While I may be behind on a few things, I wanted to take a moment for a (hopefully) short post, about how and why the show LOST contributed to me being me, and more importantly me being happy with me. (Note if you haven’t seen LOST please don’t read any further, because I think you should watch it, but as spoiler free as possible).
I can still recall how I felt ten years ago, when I was seeing ads for some show called “LOST” about a bunch of castaways, and how I’d initially brushed it off as “Lord of the Flies, but with adults”, and therefore (because I used to believe that source material is ALWAYS better than its adaptation) wouldn’t be something I cared about watching. Ten years ago, I also happened to be a closet nerd. As a kid I liked unicorns and other stuff declared “weird” by my peers. Stuff like vampires, and werewolves, and aliens, and Harry Potter… though no amount of peer bashing could keep me from founding a Harry Potter fan club at my middle school, I was sorted into Ravenclaw by the way (mind you this was at a time when the members of said fan club were STOKED about the THIRD book coming out, just to show you how ahead of the curve I was). Anyway, where was I, ah yes, getting LOST.
I foolishly had no interest in it when it came out. Flash forward to season two, when the relatives I was living with happened to have the TV on, to one of the most dramatic moments of the series which still happens to be my favorite. Michael has Walt, Ben has our castaways and Michael looks at Ben and asks: “Who are you people?” To which Ben replies with perfect ease: “We’re the good guys Michael”, I know it may not seem like much in words on a blog, and I searched for a clip on YouTube, but believe me when I say that scene changed my life. I was instantly hooked, needing to understand if and how Ben could be telling the truth if he was, what this island was, and why people were stuck there. So, I began from the beginning, and I’m so glad I did.
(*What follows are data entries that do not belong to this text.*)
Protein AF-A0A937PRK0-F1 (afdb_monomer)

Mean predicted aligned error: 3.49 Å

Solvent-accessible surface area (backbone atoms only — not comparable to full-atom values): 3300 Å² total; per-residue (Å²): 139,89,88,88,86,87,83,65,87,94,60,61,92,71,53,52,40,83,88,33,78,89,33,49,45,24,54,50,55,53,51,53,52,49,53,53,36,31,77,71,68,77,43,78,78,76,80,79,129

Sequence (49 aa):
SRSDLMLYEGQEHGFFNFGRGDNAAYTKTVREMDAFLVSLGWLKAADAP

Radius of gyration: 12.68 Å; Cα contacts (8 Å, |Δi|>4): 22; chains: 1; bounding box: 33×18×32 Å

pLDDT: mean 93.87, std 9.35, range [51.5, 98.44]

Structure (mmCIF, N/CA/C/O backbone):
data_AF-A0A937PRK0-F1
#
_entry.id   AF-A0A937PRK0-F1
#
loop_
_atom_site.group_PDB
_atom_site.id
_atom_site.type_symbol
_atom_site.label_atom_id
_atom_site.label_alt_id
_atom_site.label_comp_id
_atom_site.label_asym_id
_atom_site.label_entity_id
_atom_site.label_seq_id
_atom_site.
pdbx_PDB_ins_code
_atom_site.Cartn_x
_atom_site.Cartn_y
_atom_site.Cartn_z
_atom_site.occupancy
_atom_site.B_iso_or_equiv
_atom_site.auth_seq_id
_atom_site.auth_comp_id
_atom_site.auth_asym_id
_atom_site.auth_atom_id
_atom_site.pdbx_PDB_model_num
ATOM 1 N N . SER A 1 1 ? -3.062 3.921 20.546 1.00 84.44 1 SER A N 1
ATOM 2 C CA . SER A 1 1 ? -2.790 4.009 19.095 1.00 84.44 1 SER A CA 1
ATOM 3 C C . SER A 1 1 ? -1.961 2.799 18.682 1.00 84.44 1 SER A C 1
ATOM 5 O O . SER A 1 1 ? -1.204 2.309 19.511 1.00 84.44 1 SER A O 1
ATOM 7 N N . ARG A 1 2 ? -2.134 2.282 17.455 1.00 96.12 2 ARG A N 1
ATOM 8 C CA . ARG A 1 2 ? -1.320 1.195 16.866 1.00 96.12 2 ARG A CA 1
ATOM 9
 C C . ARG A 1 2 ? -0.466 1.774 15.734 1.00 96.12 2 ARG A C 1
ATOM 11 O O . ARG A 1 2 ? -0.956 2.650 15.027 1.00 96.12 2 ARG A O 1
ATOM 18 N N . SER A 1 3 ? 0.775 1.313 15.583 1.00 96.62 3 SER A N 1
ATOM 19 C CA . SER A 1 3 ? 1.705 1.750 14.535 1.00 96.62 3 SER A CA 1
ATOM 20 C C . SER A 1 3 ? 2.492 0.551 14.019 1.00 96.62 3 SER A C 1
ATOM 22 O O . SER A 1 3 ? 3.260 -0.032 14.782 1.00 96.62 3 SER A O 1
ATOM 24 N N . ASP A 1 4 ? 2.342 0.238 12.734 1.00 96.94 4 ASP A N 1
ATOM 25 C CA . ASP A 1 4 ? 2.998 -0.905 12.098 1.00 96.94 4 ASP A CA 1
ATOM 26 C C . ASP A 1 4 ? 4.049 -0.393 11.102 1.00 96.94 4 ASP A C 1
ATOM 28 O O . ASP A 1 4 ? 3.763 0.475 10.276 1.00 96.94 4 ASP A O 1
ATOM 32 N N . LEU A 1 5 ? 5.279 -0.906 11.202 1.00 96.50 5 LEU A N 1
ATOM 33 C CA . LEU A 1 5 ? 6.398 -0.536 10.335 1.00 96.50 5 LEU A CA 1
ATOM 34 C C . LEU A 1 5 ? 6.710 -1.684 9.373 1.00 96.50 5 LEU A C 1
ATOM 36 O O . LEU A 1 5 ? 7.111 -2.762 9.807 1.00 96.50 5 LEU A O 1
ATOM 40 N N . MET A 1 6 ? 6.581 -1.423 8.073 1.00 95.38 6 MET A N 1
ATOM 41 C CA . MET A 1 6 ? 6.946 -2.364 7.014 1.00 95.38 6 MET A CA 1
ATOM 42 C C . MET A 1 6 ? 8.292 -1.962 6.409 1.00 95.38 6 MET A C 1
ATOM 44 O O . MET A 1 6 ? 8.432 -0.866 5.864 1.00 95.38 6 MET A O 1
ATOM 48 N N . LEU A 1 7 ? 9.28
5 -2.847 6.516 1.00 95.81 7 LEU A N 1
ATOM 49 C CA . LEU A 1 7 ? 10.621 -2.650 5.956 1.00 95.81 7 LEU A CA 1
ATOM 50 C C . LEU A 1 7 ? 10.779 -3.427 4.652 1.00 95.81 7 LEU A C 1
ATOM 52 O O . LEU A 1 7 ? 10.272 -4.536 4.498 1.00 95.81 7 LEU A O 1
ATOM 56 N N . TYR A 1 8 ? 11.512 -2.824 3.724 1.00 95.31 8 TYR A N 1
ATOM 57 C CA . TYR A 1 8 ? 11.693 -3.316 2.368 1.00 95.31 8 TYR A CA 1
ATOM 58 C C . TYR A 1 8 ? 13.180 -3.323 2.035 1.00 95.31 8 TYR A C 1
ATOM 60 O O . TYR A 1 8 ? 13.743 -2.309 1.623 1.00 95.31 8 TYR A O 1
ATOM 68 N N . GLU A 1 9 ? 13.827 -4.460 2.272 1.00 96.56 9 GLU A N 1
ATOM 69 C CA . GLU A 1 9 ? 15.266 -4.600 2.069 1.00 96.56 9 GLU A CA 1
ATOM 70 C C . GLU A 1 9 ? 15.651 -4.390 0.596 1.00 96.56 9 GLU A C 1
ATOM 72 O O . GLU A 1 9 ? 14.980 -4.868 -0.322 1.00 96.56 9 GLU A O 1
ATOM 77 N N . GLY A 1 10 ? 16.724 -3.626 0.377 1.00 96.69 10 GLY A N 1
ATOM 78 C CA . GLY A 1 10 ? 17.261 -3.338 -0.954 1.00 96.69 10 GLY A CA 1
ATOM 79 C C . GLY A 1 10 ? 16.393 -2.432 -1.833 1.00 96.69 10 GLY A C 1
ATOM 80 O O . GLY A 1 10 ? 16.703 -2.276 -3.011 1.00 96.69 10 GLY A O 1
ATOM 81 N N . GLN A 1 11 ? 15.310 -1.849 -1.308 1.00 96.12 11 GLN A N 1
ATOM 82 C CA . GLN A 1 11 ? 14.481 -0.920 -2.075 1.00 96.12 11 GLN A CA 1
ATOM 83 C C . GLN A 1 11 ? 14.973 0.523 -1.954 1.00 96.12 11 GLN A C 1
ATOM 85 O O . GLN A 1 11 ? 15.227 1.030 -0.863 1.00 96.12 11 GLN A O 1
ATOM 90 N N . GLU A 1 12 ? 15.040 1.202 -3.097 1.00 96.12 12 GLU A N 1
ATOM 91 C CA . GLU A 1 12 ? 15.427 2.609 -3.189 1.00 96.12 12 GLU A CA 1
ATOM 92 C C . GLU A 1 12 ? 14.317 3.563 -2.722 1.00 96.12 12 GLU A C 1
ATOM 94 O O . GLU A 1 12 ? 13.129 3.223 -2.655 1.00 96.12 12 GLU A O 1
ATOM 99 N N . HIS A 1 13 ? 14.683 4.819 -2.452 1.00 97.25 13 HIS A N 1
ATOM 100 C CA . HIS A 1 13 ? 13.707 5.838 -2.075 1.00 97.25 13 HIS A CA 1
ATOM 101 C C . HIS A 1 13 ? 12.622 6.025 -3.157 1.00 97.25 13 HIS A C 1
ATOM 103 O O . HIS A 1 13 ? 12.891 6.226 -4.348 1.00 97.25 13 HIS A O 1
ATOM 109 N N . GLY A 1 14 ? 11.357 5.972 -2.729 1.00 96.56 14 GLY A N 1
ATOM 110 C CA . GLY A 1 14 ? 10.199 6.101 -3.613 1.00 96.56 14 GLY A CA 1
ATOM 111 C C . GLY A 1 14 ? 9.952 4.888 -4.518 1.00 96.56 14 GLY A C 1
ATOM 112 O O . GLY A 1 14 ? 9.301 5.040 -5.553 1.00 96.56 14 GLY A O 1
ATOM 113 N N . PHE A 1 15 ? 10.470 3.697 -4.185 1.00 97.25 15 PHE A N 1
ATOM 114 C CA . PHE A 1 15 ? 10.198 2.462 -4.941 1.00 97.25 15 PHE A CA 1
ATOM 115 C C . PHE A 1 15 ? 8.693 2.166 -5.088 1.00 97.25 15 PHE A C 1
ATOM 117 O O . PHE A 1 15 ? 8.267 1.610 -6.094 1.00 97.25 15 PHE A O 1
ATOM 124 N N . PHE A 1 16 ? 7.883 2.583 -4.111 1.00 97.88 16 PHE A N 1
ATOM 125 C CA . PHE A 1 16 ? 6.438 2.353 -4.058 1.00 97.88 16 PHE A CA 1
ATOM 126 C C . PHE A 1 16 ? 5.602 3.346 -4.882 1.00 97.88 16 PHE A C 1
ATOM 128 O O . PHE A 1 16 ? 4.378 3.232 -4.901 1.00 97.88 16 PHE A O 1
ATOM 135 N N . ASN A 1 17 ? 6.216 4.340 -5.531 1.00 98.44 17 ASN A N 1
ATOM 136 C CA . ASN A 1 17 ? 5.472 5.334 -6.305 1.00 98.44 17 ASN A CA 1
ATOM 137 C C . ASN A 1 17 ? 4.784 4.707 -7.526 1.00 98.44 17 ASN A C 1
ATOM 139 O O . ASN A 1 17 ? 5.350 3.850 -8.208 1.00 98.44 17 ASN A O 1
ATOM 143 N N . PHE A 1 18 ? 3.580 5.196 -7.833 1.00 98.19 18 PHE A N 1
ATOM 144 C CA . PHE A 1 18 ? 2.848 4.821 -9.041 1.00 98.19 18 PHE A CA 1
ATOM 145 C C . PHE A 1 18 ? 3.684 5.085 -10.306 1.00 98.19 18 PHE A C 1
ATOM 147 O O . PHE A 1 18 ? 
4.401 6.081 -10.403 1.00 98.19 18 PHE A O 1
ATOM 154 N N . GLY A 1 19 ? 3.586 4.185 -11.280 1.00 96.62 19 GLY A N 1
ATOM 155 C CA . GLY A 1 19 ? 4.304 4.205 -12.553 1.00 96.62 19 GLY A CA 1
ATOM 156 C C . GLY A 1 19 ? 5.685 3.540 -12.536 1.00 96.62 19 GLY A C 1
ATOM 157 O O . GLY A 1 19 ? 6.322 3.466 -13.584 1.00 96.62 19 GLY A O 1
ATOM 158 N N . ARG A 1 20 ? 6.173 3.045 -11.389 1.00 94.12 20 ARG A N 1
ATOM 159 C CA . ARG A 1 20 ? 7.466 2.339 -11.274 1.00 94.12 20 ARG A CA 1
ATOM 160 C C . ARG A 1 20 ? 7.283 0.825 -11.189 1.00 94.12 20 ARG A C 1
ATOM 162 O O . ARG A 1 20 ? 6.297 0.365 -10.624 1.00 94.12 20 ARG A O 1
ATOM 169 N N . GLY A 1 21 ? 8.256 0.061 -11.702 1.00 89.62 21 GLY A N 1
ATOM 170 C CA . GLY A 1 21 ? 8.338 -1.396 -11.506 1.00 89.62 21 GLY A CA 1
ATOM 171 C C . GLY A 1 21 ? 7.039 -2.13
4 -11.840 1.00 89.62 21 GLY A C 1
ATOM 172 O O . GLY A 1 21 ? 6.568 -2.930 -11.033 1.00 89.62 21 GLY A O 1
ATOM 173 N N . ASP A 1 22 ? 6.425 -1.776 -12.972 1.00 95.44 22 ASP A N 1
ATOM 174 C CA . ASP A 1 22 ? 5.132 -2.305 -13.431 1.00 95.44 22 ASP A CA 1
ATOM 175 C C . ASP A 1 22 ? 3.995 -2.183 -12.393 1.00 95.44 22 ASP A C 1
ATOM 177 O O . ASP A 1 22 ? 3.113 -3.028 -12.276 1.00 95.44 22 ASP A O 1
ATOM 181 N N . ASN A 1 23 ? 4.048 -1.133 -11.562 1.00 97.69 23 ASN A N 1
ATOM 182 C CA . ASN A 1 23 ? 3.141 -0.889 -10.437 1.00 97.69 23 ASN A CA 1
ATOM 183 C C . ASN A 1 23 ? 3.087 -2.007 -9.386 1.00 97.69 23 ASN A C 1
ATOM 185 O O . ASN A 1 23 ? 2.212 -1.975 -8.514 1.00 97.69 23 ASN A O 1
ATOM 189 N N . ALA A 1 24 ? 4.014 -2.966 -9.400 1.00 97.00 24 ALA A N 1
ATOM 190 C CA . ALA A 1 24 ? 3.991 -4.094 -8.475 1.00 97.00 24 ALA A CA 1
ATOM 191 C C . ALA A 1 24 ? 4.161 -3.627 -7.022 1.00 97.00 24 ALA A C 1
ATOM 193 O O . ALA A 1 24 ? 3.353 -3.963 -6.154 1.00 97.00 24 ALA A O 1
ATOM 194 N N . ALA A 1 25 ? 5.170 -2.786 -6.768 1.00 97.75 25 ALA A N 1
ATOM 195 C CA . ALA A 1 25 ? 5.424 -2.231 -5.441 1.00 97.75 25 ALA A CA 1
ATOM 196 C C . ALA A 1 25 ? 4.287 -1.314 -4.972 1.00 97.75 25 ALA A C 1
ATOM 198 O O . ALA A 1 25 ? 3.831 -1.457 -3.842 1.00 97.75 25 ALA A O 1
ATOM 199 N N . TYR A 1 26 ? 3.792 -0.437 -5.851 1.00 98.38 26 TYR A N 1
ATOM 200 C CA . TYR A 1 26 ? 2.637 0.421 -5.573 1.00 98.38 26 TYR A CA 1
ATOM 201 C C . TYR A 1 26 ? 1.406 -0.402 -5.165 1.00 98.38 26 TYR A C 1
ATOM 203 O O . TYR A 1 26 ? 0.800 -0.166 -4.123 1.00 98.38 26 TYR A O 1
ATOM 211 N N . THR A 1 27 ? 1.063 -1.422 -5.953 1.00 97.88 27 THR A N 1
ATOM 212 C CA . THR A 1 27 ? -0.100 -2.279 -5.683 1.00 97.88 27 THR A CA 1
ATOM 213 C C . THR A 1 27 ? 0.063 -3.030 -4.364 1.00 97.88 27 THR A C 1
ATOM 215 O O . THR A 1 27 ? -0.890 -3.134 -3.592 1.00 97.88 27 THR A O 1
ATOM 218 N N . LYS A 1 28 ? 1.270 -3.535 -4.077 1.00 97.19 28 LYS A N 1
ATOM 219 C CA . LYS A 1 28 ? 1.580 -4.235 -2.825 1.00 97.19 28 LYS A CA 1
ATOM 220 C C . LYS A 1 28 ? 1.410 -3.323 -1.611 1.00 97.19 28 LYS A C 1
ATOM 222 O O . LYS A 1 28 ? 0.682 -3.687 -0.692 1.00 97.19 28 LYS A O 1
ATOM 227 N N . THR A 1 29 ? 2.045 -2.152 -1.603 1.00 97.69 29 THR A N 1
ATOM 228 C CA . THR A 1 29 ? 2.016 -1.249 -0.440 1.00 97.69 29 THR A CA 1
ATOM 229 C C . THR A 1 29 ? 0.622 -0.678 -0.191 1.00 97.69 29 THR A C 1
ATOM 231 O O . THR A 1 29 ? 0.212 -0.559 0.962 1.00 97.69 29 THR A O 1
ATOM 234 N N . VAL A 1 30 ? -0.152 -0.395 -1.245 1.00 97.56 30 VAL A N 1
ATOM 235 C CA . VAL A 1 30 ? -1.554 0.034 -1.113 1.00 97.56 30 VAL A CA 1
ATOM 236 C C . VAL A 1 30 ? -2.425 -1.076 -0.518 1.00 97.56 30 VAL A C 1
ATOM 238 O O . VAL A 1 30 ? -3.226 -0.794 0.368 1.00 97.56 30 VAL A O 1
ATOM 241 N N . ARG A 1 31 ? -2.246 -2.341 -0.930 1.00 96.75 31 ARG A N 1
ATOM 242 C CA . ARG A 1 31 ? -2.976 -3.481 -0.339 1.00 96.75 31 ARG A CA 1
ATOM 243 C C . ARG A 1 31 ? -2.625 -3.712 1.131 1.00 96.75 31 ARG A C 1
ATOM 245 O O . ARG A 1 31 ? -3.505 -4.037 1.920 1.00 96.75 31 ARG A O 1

Now it should be no surprise that Benjamin Linus became my favorite character, however I don’t remember any impatience as I waited for him to appear, as the characters with their flashbacks and the island kept me incredibly intrigued. I was completely caught up by the third season, and I wasn’t just watching, I was thinking and questioning, and debating, and voicing my theories in places like lostpedia.com, and the LOST podcast with jay and jack(they’re starting a new LOST one today), LOST was phenomenal because it wasn’t just a show on the air, it was also a community online, and being a part of that community was amazing. I was such a fan, that when I had an opportunity to go to Hawaii (specifically the island of Kauai) in 2011 my husband and I took an island hopper flight hopper to Oahu to visit several of the LOST filming sites (it was SO worth it).
LOST was also what I like to joke as my “gateway drug” for science fiction. Before the idea of science fiction, to me, was something to be shunned and avoided. However with LOST I learned that there are others out there that share my passions, and interest in solving mysteries, wondering about our purpose in life, and loving the unexplainable (until of course it’s explained in ways that either make or break our incredibly important theories. After LOST ended I consoled myself with BSG, and Heroes, and more recently with shows like Helix.
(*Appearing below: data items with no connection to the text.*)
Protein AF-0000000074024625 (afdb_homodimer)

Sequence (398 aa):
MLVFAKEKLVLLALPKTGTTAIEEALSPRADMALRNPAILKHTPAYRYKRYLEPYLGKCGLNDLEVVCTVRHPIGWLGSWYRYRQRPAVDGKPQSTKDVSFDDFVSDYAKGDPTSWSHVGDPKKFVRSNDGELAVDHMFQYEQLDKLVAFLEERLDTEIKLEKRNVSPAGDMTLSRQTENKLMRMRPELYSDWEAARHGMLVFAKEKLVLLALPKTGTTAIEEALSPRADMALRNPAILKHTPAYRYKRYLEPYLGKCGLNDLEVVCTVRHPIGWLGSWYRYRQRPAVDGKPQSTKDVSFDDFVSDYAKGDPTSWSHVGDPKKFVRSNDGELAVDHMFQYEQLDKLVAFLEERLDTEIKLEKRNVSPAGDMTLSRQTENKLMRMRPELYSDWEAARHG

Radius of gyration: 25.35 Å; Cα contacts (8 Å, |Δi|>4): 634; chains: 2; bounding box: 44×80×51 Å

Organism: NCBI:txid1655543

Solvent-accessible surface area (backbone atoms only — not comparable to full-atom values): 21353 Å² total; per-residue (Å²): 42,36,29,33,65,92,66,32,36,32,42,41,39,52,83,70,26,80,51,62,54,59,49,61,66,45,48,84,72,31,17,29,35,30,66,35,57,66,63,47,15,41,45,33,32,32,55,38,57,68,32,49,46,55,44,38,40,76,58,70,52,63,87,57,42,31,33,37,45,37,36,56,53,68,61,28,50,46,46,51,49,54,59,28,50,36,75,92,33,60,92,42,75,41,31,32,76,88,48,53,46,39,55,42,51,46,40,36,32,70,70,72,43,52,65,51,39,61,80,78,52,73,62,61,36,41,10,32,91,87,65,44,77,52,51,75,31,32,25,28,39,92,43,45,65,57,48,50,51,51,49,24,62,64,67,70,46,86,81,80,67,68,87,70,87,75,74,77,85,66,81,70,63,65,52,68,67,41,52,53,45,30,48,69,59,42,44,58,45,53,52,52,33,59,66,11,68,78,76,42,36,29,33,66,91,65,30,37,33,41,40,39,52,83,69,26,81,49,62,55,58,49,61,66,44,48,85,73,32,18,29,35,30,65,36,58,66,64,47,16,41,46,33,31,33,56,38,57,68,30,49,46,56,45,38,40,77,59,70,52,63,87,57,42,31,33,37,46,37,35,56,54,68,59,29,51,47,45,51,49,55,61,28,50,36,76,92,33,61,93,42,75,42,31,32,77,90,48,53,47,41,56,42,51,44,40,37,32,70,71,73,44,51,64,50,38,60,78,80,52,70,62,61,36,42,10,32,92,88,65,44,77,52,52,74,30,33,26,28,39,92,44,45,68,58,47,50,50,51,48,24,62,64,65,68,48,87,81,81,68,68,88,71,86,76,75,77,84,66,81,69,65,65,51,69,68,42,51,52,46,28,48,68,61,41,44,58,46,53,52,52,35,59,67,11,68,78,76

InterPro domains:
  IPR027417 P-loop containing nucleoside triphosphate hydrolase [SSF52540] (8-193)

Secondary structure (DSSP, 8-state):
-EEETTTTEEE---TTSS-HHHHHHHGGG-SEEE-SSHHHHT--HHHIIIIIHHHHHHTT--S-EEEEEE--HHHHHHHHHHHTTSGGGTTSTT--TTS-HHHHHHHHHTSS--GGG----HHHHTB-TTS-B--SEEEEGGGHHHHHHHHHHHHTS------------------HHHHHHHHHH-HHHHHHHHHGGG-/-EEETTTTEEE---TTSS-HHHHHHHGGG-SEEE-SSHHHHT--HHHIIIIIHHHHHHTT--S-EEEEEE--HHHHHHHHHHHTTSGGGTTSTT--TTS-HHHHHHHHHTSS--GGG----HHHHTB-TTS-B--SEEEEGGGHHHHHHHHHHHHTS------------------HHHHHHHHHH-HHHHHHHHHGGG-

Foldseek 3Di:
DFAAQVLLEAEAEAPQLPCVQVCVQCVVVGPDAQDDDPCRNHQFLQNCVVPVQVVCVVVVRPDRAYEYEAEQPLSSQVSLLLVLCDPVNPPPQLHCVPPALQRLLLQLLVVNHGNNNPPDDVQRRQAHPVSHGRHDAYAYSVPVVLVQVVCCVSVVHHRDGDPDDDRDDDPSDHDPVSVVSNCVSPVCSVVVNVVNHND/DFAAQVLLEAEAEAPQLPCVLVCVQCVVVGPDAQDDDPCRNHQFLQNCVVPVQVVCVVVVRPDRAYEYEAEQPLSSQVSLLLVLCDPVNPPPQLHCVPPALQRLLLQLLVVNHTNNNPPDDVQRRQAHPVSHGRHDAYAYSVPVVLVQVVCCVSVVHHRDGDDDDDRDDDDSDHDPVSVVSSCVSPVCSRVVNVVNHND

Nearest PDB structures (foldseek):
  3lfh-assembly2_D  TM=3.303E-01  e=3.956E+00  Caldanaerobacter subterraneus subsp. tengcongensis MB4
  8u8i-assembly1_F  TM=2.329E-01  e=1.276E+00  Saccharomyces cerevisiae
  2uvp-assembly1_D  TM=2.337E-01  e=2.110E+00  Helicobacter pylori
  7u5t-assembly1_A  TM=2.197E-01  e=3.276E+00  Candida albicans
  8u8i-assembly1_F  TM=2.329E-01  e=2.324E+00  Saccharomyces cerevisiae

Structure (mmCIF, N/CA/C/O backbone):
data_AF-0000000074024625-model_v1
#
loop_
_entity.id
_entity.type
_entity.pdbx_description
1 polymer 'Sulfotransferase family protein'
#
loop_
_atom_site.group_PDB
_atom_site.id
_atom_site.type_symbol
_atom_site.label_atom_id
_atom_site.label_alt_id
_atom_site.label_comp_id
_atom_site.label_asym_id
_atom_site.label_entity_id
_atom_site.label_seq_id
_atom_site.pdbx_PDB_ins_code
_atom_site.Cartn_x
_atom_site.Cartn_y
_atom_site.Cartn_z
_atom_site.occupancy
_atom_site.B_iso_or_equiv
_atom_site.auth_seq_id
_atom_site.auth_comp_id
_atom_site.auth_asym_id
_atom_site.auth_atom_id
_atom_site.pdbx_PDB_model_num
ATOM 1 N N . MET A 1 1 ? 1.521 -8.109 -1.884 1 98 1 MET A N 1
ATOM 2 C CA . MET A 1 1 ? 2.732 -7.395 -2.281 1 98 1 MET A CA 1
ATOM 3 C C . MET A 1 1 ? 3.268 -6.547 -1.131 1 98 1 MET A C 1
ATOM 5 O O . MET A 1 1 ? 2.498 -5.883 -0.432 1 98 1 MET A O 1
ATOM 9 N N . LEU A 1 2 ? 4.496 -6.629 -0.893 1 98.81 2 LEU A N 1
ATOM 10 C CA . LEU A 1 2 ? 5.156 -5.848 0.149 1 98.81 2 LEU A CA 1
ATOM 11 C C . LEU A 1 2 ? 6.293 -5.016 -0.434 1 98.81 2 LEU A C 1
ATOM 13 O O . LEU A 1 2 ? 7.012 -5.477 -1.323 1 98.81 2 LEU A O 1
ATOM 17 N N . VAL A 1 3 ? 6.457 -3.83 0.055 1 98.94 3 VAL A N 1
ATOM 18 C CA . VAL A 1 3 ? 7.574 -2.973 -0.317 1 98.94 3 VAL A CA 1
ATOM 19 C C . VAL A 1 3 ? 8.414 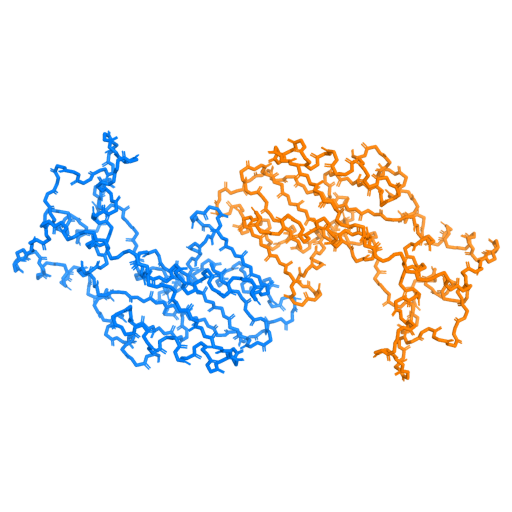-2.648 0.919 1 98.94 3 VAL A C 1
ATOM 21 O O . VAL A 1 3 ? 7.867 -2.279 1.964 1 98.94 3 VAL A O 1
ATOM 24 N N . PHE A 1 4 ? 9.633 -2.842 0.819 1 98.88 4 PHE A N 1
ATOM 25 C CA . PHE A 1 4 ? 10.617 -2.447 1.815 1 98.88 4 PHE A CA 1
ATOM 26 C C . PHE A 1 4 ? 11.508 -1.332 1.282 1 98.88 4 PHE A C 1
ATOM 28 O O . PHE A 1 4 ? 12.453 -1.588 0.527 1 98.88 4 PHE A O 1
ATOM 35 N N . ALA A 1 5 ? 11.25 -0.183 1.708 1 98.75 5 ALA A N 1
ATOM 36 C CA . ALA A 1 5 ? 11.82 1.021 1.111 1 98.75 5 ALA A CA 1
ATOM 37 C C . ALA A 1 5 ? 13.32 1.099 1.37 1 98.75 5 ALA A C 1
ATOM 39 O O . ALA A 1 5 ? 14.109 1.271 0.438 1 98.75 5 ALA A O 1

Now I could make this post go on and on forever, until I’m contemplating tattoos in Thailand, or exclaiming phrases like “Razzle Dazzle!”, however I’ll sum up my thoughts, that as much as I think “WE HAVE TO GO BACK!”, it’s wonderful to move on, because even though I’ve rewatched the show twice, and I still love it, what I’m most grateful for isn’t the show itself. I’m grateful that I can love sci-fi, and go to comic-con, and love myself as a nerd, who knows that sometimes it’s ok to be obsessed with a television show. It’s certainly that comfort in obsession over TV that lead to my love of Breaking Bad, and me beginning this blog.
There are so many parts of who I’m proud of being now because I was able to find myself, while LOST. So a huge thank you to Damon Lindelof and Carlton Cuse, and Jay & Jack (I still have photos of that awesome finale party in LA), and everyone who was a part of this community that helped me be me!